Однажды Филип со свойственной его возрасту прямотой спросил мсье Дюкро, правда ли, что он сражался под знаменами Гарибальди. Казалось, старик не придал этому вопросу никакого значения. Он ответил невозмутимо, как всегда, тихим голосом:

– Oui, monsieur [10] .

– Говорят, вы были коммунаром?

– Вот как? Что же, будем продолжать заниматься?

Он раскрыл книгу, и оробевший Филип принялся переводить приготовленный урок.

Как-то раз мсье Дюкро пришёл на занятие совсем больным.

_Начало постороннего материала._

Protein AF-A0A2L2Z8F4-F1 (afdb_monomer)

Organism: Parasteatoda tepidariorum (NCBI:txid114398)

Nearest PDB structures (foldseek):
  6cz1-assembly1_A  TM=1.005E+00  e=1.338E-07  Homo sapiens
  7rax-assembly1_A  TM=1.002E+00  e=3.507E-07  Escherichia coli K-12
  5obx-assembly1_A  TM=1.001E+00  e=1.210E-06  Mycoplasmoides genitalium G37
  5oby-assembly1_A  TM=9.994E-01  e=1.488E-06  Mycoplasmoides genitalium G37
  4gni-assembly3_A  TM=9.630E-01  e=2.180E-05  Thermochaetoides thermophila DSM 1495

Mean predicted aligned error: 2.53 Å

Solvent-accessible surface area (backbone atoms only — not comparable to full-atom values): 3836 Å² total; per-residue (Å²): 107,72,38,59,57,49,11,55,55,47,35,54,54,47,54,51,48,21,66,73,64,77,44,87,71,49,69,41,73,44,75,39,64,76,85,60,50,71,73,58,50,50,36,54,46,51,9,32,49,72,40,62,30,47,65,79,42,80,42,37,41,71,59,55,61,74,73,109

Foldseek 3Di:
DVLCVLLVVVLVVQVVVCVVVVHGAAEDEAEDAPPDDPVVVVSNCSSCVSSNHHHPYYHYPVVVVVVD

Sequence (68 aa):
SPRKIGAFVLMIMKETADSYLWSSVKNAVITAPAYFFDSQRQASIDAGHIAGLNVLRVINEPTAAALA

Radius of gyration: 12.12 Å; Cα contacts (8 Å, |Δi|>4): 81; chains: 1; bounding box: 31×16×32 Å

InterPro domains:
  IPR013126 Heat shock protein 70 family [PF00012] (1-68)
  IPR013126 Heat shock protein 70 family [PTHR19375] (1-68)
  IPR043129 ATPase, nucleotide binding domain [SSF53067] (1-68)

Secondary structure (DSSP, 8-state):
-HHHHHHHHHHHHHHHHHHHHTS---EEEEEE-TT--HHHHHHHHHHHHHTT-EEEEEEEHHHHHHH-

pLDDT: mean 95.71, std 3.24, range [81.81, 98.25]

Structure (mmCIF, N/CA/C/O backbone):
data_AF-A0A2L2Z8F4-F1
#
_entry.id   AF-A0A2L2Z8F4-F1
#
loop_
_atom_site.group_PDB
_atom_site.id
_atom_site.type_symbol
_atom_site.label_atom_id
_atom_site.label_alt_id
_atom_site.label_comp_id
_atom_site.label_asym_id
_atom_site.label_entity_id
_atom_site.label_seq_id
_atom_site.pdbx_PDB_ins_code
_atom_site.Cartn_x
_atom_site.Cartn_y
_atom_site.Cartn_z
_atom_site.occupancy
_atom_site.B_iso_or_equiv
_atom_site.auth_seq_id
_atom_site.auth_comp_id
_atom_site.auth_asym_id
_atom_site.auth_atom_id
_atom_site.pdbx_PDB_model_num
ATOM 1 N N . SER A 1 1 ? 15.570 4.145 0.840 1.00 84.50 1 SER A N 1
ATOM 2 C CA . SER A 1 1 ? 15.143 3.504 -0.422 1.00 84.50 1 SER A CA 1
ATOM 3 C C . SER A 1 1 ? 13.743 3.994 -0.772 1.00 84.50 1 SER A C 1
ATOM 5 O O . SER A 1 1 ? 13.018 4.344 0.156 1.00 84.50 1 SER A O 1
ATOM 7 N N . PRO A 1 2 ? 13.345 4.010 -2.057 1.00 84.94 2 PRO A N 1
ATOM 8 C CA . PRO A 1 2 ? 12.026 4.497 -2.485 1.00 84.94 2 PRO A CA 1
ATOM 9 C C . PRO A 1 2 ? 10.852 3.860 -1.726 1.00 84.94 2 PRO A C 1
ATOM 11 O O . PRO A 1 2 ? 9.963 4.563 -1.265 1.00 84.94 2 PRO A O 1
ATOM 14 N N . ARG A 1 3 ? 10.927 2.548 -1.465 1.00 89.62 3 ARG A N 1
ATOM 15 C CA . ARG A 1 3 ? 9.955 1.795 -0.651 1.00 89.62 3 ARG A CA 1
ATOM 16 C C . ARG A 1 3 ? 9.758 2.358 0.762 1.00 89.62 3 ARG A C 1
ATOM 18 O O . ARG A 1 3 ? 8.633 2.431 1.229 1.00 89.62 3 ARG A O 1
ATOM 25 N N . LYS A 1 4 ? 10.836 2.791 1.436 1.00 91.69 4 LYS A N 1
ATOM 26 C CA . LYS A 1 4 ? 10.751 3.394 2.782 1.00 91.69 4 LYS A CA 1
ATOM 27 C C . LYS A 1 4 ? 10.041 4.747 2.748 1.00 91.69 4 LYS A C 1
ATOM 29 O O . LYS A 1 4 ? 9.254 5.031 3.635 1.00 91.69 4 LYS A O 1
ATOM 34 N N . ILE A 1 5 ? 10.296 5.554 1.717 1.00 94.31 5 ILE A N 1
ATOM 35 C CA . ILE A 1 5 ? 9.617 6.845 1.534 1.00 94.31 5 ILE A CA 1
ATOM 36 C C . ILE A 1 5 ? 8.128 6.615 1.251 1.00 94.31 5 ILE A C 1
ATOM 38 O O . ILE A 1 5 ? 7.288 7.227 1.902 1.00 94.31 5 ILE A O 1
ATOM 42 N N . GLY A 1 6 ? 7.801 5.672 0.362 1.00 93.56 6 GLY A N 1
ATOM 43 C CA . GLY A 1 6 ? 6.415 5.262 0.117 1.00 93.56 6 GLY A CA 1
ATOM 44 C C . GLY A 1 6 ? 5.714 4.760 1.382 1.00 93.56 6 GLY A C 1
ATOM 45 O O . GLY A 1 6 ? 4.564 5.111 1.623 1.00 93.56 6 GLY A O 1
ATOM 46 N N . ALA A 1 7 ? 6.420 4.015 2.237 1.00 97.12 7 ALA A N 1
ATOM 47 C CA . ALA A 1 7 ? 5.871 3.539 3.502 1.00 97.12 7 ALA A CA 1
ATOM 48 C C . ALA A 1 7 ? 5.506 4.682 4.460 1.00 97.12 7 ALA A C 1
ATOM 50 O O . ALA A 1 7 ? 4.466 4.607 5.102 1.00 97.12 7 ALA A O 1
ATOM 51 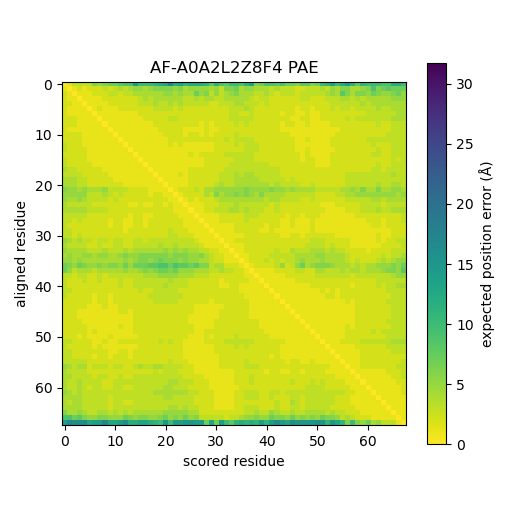N N . PHE A 1 8 ? 6.301 5.759 4.528 1.00 97.31 8 PHE A N 1
ATOM 52 C CA . PHE A 1 8 ? 5.952 6.933 5.341 1.00 97.31 8 PHE A CA 1
ATOM 53 C C . PHE A 1 8 ? 4.637 7.576 4.899 1.00 97.31 8 PHE A C 1
ATOM 55 O O . PHE A 1 8 ? 3.804 7.894 5.741 1.00 97.31 8 PHE A O 1
ATOM 62 N N . VAL A 1 9 ? 4.413 7.698 3.589 1.00 97.50 9 VAL A N 1
ATOM 63 C CA . VAL A 1 9 ? 3.138 8.208 3.063 1.00 97.50 9 VAL A CA 1
ATOM 64 C C . VAL A 1 9 ? 1.989 7.266 3.432 1.00 97.50 9 VAL A C 1
ATOM 66 O O . VAL A 1 9 ? 0.959 7.717 3.926 1.00 97.50 9 VAL A O 1
ATOM 69 N N . LEU A 1 10 ? 2.173 5.955 3.255 1.00 97.69 10 LEU A N 1
ATOM 70 C CA . LEU A 1 10 ? 1.149 4.959 3.583 1.00 97.69 10 LEU A CA 1
ATOM 71 C C . LEU A 1 10 ? 0.830 4.894 5.085 1.00 97.69 10 LEU A C 1
ATOM 73 O O . LEU A 1 10 ? -0.324 4.656 5.433 1.00 97.69 10 LEU A O 1
ATOM 77 N N . MET A 1 11 ? 1.799 5.152 5.969 1.00 97.88 11 MET A N 1
ATOM 78 C CA . MET A 1 11 ? 1.550 5.260 7.412 1.00 97.88 11 MET A CA 1
ATOM 79 C C . MET A 1 11 ? 0.622 6.435 7.734 1.00 97.88 11 MET A C 1
ATOM 81 O O . MET A 1 11 ? -0.354 6.239 8.447 1.00 97.88 11 MET A O 1
ATOM 85 N N . ILE A 1 12 ? 0.840 7.610 7.133 1.00 97.88 12 ILE A N 1
ATOM 86 C CA . ILE A 1 12 ? -0.042 8.775 7.332 1.00 97.88 12 ILE A CA 1
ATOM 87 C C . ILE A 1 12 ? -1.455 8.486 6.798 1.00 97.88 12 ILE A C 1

Он едва осилил высокую лестницу, которая вела в комнату Филипа, а войдя, тяжело опустился на стул; бледное лицо его осунулось, на лбу блестели капельки пота, он с трудом переводил дыхание.

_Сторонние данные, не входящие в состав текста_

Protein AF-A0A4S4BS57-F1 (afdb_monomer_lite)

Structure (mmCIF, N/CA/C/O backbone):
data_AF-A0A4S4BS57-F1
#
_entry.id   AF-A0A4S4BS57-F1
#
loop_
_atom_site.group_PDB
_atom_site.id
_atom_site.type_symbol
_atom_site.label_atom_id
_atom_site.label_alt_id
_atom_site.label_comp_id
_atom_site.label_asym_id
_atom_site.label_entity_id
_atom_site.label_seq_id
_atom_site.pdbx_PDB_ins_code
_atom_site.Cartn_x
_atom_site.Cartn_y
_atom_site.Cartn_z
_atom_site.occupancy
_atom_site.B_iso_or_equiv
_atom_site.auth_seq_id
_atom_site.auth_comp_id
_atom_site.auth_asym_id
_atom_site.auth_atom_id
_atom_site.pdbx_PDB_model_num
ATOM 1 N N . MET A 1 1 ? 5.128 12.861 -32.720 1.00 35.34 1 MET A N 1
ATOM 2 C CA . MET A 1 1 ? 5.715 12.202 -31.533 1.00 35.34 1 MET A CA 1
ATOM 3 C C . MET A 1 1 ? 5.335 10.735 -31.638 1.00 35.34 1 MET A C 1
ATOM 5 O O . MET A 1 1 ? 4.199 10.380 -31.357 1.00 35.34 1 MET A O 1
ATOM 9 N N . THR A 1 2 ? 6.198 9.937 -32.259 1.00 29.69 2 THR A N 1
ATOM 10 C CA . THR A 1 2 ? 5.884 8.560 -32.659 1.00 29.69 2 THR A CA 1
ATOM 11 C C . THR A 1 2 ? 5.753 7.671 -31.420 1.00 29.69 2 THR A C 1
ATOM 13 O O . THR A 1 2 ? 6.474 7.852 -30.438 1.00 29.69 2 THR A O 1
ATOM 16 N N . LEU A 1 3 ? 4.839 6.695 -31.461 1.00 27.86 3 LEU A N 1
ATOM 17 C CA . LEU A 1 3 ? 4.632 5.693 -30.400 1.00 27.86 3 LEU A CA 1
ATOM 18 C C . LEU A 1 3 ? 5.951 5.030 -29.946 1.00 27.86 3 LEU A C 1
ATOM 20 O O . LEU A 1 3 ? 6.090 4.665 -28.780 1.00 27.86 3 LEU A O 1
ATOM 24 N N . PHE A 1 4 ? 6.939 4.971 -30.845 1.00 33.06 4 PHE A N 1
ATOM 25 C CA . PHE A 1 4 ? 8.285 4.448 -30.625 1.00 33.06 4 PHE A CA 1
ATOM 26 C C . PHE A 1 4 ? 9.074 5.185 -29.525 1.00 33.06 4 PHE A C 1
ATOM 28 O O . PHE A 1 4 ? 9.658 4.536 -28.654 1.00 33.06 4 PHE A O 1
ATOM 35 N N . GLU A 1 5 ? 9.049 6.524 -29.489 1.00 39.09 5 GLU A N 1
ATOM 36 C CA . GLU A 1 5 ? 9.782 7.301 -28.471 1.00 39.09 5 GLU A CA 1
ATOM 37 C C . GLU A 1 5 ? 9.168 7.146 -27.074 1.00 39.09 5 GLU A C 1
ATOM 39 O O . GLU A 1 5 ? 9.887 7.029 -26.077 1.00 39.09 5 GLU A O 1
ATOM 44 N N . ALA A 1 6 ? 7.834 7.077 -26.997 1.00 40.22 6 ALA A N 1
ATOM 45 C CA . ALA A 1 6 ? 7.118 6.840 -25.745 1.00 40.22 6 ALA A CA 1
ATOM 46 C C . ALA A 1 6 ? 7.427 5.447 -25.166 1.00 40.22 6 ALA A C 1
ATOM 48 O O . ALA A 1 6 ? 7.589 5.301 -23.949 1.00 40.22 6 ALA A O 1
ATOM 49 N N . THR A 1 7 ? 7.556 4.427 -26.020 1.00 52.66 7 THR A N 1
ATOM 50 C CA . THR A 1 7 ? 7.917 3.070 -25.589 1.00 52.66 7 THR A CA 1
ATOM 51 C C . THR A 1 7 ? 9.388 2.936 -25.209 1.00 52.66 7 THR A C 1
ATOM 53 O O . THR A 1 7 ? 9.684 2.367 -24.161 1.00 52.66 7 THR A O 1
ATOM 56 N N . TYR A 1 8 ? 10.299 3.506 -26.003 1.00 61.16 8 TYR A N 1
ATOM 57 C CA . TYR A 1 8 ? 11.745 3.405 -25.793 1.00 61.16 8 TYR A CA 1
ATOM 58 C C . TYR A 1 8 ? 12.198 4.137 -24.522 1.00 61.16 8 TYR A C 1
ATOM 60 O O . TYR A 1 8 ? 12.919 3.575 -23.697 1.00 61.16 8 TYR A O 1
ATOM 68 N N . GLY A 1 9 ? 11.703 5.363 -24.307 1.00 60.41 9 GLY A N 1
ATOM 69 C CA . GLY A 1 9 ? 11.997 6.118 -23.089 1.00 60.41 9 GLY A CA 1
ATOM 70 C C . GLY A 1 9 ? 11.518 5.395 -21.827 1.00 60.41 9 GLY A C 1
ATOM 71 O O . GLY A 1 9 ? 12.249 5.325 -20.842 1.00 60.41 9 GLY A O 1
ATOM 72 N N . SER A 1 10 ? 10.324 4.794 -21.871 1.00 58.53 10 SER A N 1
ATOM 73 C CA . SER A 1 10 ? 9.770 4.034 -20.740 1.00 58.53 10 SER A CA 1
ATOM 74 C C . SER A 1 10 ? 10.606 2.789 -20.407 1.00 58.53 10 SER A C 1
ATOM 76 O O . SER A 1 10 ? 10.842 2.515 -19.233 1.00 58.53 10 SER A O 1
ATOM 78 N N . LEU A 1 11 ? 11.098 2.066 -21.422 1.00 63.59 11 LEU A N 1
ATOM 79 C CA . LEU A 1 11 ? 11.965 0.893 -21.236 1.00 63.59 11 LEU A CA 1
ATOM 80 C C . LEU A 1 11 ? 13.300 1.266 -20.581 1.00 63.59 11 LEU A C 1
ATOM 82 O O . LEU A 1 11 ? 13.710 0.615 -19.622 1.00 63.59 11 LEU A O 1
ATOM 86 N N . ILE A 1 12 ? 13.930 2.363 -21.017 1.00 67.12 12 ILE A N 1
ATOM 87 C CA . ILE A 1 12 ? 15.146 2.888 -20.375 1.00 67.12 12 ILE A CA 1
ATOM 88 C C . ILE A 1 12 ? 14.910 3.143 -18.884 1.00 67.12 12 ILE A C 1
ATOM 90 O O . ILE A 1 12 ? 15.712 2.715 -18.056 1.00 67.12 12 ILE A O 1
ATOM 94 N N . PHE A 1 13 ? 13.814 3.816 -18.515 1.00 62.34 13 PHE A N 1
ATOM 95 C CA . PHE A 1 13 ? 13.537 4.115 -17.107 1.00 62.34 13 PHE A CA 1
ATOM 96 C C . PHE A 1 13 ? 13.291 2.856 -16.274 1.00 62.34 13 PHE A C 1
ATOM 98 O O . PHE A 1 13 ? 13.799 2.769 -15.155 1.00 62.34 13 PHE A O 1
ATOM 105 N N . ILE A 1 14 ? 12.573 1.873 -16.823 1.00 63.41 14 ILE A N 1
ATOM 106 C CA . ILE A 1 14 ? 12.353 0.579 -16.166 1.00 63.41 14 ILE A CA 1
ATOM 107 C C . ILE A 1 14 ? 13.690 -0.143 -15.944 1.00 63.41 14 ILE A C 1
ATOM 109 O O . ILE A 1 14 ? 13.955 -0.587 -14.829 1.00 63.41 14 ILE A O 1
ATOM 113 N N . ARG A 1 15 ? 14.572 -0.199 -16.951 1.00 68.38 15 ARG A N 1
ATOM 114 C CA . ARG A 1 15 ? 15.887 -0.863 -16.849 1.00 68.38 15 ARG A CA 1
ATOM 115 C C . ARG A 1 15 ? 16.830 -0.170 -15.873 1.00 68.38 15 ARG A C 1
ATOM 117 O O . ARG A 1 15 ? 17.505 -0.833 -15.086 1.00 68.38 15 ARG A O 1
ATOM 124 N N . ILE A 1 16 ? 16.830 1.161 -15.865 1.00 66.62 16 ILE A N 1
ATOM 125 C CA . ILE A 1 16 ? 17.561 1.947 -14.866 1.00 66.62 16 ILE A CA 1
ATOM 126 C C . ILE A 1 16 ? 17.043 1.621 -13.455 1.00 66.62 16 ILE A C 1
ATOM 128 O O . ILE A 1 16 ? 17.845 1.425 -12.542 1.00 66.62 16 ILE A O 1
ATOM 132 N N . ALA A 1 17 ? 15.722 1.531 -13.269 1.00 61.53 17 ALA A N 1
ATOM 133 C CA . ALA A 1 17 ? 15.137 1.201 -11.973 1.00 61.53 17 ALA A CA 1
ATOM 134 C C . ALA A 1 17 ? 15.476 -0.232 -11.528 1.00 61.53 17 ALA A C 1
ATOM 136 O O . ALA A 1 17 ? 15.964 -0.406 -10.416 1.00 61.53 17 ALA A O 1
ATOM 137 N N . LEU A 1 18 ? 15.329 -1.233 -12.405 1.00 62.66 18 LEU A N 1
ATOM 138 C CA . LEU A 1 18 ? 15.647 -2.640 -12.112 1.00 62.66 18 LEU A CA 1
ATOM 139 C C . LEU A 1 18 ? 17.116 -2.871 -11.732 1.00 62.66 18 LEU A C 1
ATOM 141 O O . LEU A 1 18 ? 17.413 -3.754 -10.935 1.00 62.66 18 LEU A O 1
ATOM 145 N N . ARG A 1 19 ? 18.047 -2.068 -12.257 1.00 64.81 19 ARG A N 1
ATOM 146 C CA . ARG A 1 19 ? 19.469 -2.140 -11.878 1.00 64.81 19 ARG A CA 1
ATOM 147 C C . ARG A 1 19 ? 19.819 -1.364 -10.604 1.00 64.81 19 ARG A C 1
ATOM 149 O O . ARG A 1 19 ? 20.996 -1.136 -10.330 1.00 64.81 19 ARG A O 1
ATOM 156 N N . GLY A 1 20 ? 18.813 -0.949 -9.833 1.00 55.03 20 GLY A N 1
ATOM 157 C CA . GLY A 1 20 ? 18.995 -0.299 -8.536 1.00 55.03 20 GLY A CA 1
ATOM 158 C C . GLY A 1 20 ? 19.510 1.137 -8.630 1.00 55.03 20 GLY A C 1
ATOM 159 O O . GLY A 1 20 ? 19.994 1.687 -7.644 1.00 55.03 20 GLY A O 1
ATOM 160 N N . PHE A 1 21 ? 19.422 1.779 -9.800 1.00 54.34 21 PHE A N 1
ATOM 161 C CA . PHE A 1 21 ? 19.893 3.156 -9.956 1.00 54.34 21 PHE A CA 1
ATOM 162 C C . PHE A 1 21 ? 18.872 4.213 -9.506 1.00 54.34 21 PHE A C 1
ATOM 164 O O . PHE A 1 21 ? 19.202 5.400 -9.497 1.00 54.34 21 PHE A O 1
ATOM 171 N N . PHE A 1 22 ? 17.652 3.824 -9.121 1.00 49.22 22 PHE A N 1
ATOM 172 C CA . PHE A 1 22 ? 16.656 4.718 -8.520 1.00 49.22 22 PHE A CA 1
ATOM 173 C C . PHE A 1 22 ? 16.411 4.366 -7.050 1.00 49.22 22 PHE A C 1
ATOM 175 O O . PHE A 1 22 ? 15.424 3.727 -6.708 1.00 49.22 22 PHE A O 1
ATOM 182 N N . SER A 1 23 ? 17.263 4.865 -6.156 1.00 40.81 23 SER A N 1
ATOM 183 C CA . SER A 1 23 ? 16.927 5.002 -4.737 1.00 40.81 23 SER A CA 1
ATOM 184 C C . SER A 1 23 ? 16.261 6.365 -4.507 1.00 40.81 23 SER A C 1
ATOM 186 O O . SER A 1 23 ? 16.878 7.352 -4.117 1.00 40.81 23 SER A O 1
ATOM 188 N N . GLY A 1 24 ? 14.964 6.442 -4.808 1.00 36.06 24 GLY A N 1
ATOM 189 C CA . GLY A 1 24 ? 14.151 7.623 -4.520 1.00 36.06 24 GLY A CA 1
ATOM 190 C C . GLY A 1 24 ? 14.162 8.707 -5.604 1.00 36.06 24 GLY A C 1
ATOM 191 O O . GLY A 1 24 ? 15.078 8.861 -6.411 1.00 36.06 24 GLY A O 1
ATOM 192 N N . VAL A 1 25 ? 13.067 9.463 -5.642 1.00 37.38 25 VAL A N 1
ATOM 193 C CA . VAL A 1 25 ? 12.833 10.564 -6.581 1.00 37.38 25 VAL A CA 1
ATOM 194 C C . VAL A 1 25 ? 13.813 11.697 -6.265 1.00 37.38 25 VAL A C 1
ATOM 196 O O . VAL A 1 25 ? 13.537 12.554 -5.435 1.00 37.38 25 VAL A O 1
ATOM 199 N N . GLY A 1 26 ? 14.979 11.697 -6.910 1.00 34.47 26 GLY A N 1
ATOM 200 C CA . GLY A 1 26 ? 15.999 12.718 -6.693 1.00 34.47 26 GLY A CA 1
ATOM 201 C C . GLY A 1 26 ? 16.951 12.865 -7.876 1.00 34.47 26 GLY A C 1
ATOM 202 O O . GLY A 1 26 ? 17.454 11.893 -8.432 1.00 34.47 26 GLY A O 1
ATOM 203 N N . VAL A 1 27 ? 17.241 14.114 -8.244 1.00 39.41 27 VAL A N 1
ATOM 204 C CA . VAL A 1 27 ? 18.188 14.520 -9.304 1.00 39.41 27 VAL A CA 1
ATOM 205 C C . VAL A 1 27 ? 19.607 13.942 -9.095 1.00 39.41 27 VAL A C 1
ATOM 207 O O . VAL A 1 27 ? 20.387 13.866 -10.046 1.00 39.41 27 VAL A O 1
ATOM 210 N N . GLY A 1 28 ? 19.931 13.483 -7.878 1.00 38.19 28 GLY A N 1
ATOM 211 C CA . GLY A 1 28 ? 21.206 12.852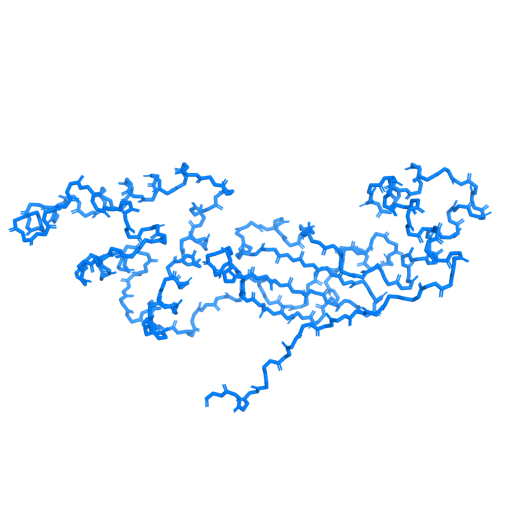 -7.521 1.00 38.19 28 GLY A CA 1
ATOM 212 C C . GLY A 1 28 ? 21.475 11.507 -8.208 1.00 38.19 28 GLY A C 1
ATOM 213 O O . GLY A 1 28 ? 22.604 11.274 -8.639 1.00 38.19 28 GLY A O 1
ATOM 214 N N . SER A 1 29 ? 20.452 10.668 -8.410 1.00 54.97 29 SER A N 1
ATOM 215 C CA . SER A 1 29 ? 20.613 9.343 -9.039 1.00 54.97 29 SER A CA 1
ATOM 216 C C . SER A 1 29 ? 21.010 9.459 -10.523 1.00 54.97 29 SER A C 1
ATOM 218 O O . SER A 1 29 ? 21.912 8.767 -11.000 1.00 54.97 29 SER A O 1
ATOM 220 N N . LEU A 1 30 ? 20.439 10.439 -11.236 1.00 54.56 30 LEU A N 1
ATOM 221 C CA . LEU A 1 30 ? 20.707 10.686 -12.657 1.00 54.56 30 LEU A CA 1
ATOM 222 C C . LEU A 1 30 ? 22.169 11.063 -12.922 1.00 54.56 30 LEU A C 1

– Мне кажется, вы нездоровы, – сказал Филип.

– Ничего.

Но Филип видел, как ему плохо, и в конце урока спросил, не хочет ли он повременить с занятиями, пока ему не станет лучше.

– Нет, – сказал старик своим ровным, тихим голосом. – Лучше продолжать, раз я ещё в силах.

Филип, болезненно стеснявшийся всяких разговоров о деньгах, покраснел.

– Но для вас это не составит никакой разницы, – сказал он. – Я всё равно буду платить за уроки. Если позволите, я дам вам денег за неделю вперёд.

Мсье Дюкро брал полтора шиллинга за час. Филип вынул из кармана монету в десять марок и смущенно положил её на стол. Он не мог заставить себя протянуть её старику, точно нищему.

– В таком случае я, пожалуй, не приду, пока не поправлюсь. – Мсье Дюкро взял монету и, как всегда молча, отвесил церемонный поклон. – Bonjour, monsieur [11] .

Филип был немножко разочарован. Ему казалось, что он вёл себя благородно и что мсье Дюкро следовало бы выказать ему признательность. Его озадачило, что старый учитель принял дар как нечто должное. Филип был ещё так молод, что не понимал, насколько меньше чувствуют обязательства те, кому оказывают услугу, чем те, кто её оказывает. Мсье Дюкро снова появился дней через шесть. Походка его была ещё менее твёрдой, чем всегда, и он, по-видимому, очень ослабел, но, судя по всему, приступ болезни прошёл. Он был по-прежнему молчалив, всё так же скрытен, загадочен и неопрятен. Только по окончании урока мсье Дюкро упомянул о своей болезни; уходя, он задержался возле двери, помешкал и с трудом произнёс:

– Если бы не деньги, которые вы дали, мне бы пришлось голодать. Мне ведь больше не на что жить.

Он с достоинством отвесил свой низкий поклон и вышел из комнаты. У Филипа сжалось горло. Он смутно почувствовал всю безнадёжную горечь борьбы этого одинокого старика, понял, как сурово обошлась с ним жизнь, которая сейчас так ласково улыбалась ему, Филипу.